:: EXERCISE GOAL ::
Using the listing below, set down exactly the lines starting at the line that contains "ATOM 168 O O" and ending at the line that contains "ATOM 173 C CA", both included, and no others.

(Beginning of RECORDED INFORMATION)

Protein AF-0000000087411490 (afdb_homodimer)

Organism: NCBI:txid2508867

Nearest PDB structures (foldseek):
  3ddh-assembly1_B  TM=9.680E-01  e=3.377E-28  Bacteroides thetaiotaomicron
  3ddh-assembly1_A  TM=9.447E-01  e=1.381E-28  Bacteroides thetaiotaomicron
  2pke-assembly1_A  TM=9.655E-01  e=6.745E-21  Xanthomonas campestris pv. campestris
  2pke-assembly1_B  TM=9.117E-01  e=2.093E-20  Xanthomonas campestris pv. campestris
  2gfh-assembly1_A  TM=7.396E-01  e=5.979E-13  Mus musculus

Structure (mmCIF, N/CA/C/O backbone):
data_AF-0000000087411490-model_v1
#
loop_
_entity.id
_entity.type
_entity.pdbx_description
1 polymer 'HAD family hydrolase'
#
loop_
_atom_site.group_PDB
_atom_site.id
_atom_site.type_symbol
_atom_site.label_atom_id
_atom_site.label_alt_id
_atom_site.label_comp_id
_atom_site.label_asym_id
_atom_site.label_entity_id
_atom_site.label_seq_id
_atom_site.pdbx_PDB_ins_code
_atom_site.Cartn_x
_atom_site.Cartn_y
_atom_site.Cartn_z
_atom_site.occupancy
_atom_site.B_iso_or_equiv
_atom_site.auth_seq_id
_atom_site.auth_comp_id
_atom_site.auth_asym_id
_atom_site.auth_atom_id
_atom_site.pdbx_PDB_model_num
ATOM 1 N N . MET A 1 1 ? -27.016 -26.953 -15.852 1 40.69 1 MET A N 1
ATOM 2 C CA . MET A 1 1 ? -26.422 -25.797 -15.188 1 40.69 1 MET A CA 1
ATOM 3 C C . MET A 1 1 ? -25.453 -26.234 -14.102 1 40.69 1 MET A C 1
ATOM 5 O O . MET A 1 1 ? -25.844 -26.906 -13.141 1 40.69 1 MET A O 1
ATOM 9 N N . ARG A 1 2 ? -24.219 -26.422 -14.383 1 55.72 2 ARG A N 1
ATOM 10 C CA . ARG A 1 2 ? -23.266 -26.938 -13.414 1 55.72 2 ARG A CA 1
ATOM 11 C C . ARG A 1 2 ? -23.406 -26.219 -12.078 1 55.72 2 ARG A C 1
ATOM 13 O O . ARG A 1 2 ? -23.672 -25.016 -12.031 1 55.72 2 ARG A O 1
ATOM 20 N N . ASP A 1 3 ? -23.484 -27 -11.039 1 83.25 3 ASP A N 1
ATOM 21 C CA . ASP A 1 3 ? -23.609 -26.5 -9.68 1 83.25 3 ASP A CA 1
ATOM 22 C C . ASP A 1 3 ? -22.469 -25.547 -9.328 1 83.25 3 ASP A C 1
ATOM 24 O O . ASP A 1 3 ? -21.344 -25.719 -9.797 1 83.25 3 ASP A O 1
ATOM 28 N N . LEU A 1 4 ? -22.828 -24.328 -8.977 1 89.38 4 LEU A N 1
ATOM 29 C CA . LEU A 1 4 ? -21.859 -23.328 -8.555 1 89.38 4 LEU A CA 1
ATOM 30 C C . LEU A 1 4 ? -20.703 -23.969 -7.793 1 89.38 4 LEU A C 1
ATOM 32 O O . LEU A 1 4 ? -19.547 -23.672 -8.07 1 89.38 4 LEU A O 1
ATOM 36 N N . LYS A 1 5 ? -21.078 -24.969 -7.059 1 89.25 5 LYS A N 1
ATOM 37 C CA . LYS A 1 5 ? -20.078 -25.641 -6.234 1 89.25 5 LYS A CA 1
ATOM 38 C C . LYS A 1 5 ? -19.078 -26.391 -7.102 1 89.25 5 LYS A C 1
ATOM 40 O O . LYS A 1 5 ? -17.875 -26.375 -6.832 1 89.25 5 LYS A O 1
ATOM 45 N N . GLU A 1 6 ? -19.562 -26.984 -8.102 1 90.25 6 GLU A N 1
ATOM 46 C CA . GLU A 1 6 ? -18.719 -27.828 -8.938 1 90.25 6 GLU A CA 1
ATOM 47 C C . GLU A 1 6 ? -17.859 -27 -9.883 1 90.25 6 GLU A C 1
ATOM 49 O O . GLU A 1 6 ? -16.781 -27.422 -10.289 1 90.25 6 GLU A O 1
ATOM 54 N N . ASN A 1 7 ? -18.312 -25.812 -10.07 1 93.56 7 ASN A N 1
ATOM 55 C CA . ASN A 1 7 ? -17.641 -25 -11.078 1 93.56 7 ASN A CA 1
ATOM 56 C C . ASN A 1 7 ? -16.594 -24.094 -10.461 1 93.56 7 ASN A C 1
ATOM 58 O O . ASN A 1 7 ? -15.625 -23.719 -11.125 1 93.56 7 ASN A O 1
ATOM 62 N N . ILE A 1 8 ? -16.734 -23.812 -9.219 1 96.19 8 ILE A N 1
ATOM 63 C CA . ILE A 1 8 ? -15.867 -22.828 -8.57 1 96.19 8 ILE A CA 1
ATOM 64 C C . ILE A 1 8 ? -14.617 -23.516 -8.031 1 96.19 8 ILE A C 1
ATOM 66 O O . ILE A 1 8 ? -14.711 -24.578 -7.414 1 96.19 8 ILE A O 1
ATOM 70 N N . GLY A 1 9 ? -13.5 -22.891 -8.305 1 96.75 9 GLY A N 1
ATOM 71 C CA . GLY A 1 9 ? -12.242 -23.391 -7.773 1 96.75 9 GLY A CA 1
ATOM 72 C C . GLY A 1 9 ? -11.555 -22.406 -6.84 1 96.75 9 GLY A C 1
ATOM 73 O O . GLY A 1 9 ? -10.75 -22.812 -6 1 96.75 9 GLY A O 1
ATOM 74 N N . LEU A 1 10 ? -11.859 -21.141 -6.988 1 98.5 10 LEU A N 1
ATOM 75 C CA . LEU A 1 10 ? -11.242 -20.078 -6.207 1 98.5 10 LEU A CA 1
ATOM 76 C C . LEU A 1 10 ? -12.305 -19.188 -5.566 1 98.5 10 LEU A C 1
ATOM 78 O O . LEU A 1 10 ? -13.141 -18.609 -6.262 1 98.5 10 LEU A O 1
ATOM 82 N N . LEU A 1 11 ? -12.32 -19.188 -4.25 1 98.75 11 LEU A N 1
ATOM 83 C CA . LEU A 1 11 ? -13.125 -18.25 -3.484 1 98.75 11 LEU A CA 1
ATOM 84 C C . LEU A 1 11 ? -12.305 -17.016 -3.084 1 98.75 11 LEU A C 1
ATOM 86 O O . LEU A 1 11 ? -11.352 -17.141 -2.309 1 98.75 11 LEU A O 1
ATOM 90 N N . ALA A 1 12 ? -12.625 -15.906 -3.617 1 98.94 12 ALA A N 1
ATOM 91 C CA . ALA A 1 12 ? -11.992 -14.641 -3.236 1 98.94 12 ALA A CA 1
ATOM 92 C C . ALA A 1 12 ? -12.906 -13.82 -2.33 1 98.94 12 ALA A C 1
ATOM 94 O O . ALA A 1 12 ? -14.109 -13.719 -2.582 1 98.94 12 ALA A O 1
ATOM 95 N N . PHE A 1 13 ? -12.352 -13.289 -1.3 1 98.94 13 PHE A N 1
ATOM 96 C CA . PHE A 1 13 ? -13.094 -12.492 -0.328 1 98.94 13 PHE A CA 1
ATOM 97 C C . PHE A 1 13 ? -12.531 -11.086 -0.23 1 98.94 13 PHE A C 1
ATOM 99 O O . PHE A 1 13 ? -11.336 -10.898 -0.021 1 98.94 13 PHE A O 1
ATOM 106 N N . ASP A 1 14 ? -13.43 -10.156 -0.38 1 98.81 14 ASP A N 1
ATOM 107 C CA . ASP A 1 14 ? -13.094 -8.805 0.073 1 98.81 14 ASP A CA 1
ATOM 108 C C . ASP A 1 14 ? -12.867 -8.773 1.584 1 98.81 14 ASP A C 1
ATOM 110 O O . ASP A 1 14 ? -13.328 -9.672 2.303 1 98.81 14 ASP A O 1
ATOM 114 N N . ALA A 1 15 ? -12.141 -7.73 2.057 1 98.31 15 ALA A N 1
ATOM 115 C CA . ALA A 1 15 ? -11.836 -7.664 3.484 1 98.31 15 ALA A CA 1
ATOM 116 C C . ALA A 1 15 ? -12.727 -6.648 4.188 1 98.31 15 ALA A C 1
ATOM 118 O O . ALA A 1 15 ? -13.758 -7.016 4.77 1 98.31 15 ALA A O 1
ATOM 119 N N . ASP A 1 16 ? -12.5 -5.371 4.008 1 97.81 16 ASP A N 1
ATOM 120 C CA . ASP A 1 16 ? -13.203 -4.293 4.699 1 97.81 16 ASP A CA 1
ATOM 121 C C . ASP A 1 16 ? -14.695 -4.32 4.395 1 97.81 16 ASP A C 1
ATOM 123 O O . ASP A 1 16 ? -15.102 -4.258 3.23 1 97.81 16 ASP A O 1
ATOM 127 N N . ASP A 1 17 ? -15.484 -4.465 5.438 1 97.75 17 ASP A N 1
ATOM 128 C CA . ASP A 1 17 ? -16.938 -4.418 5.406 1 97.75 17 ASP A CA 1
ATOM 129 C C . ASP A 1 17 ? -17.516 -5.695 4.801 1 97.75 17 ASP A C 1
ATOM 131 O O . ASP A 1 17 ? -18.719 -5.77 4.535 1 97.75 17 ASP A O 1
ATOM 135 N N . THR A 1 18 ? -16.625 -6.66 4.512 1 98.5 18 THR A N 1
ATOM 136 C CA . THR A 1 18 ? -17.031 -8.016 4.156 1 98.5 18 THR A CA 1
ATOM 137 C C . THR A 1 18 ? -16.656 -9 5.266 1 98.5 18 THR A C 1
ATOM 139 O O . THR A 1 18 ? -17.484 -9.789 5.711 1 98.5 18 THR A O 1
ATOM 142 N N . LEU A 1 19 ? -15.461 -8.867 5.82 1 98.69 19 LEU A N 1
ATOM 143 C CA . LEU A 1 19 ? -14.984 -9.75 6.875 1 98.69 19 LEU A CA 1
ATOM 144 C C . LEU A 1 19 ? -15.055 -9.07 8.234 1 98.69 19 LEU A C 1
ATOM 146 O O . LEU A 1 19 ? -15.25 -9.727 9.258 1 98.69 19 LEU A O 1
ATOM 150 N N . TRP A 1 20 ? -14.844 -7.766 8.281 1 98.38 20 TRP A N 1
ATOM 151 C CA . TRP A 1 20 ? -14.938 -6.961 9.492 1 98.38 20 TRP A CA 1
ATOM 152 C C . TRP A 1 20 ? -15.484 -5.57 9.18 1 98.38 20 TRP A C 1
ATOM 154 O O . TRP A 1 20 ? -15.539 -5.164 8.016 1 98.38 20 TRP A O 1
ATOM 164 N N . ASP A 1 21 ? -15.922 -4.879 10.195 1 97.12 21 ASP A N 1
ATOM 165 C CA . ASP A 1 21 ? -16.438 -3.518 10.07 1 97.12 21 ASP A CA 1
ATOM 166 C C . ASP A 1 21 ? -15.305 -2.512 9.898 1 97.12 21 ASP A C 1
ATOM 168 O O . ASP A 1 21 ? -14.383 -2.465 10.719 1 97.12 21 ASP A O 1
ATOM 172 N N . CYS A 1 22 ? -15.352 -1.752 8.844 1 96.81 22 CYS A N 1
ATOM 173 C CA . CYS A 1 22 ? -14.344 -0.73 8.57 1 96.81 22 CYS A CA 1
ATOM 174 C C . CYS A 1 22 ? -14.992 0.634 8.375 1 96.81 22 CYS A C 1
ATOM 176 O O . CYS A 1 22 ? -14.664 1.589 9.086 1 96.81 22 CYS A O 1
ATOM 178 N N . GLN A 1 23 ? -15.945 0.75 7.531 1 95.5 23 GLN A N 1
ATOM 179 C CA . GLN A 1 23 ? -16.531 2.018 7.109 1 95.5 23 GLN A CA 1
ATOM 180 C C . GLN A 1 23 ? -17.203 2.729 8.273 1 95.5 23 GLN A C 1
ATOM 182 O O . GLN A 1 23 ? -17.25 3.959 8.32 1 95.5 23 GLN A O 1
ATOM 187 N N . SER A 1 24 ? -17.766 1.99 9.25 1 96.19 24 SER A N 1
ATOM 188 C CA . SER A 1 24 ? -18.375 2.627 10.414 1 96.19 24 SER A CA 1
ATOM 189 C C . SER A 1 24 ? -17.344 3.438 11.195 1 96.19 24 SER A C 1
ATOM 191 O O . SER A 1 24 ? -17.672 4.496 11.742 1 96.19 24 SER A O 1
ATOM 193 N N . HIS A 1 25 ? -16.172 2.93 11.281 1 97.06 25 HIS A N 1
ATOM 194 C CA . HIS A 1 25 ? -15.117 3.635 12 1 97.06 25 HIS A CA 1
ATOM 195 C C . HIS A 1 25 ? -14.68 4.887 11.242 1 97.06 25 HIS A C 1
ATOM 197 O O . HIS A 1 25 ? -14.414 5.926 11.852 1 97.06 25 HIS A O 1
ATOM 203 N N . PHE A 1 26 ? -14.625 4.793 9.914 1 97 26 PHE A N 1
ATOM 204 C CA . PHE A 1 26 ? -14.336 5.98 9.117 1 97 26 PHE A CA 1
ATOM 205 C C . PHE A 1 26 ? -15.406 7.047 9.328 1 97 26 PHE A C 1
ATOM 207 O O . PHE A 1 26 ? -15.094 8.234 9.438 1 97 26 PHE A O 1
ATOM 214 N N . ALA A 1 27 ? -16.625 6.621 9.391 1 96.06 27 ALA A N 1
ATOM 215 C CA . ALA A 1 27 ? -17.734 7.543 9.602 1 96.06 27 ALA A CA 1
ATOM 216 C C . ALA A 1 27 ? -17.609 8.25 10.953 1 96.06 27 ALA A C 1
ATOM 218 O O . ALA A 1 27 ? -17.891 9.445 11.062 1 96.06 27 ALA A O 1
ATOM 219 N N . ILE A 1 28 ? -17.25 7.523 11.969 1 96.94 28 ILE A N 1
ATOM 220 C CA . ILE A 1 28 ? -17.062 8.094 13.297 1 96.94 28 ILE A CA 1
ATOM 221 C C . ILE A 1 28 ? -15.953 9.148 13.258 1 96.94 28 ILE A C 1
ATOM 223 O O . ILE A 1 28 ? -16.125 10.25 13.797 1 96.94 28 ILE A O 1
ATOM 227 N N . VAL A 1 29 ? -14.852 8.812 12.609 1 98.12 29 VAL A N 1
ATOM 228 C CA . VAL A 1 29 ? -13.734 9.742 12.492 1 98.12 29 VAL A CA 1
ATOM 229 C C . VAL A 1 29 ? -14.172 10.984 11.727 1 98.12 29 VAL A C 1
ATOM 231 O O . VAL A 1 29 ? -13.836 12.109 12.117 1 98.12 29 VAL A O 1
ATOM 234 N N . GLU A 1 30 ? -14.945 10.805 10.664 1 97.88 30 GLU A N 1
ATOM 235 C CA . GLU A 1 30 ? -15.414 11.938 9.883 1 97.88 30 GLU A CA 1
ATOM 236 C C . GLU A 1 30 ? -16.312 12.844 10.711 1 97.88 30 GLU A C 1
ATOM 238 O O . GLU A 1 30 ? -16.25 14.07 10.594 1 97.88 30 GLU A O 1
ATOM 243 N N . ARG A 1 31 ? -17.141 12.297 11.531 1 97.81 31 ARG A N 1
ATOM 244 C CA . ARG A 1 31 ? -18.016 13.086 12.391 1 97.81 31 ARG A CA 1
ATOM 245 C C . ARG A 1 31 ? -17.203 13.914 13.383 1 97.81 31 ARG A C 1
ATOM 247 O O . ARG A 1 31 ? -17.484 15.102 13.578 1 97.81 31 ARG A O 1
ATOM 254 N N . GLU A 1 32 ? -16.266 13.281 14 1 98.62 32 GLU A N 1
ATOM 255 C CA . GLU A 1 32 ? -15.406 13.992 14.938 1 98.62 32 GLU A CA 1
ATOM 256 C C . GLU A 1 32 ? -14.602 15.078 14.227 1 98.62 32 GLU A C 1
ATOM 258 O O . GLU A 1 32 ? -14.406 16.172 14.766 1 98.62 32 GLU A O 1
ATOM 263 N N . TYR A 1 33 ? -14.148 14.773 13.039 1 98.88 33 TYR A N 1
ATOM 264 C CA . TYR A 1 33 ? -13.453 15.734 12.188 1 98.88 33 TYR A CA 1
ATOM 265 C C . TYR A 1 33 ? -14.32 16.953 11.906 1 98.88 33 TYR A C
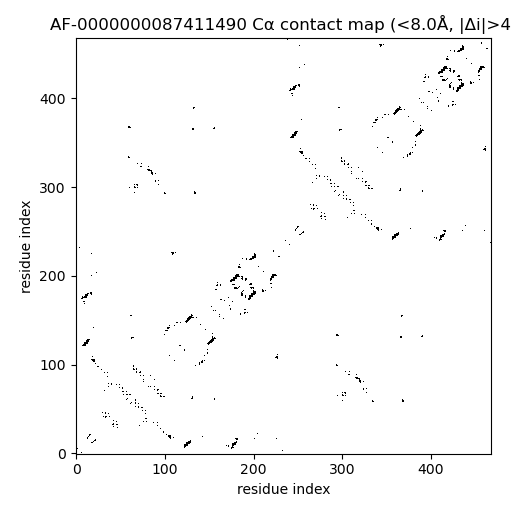 1
ATOM 267 O O . TYR A 1 33 ? -13.852 18.094 12.016 1 98.88 33 TYR A O 1
ATOM 275 N N . ALA A 1 34 ? -15.555 16.719 11.578 1 98.69 34 ALA A N 1
ATOM 276 C CA . ALA A 1 34 ? -16.484 17.812 11.32 1 98.69 34 ALA A CA 1
ATOM 277 C C . ALA A 1 34 ? -16.656 18.688 12.562 1 98.69 34 ALA A C 1
ATOM 279 O O . ALA A 1 34 ? -16.812 19.906 12.453 1 98.69 34 ALA A O 1
ATOM 280 N N . ARG A 1 35 ? -16.594 18.078 13.703 1 98.56 35 ARG A N 1
ATOM 281 C CA . ARG A 1 35 ? -16.703 18.844 14.953 1 98.56 35 ARG A CA 1
ATOM 282 C C . ARG A 1 35 ? -15.5 19.75 15.148 1 98.56 35 ARG A C 1
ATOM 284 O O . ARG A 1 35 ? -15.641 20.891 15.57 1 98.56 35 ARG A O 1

(End of RECORDED INFORMATION)

:: RESULT ::
ATOM 168 O O . ASP A 1 21 ? -14.383 -2.465 10.719 1 97.12 21 ASP A O 1
ATOM 172 N N . CYS A 1 22 ? -15.352 -1.752 8.844 1 96.81 22 CYS A N 1
ATOM 173 C CA . CYS A 1 22 ? -14.344 -0.73 8.57 1 96.81 22 CYS A CA 1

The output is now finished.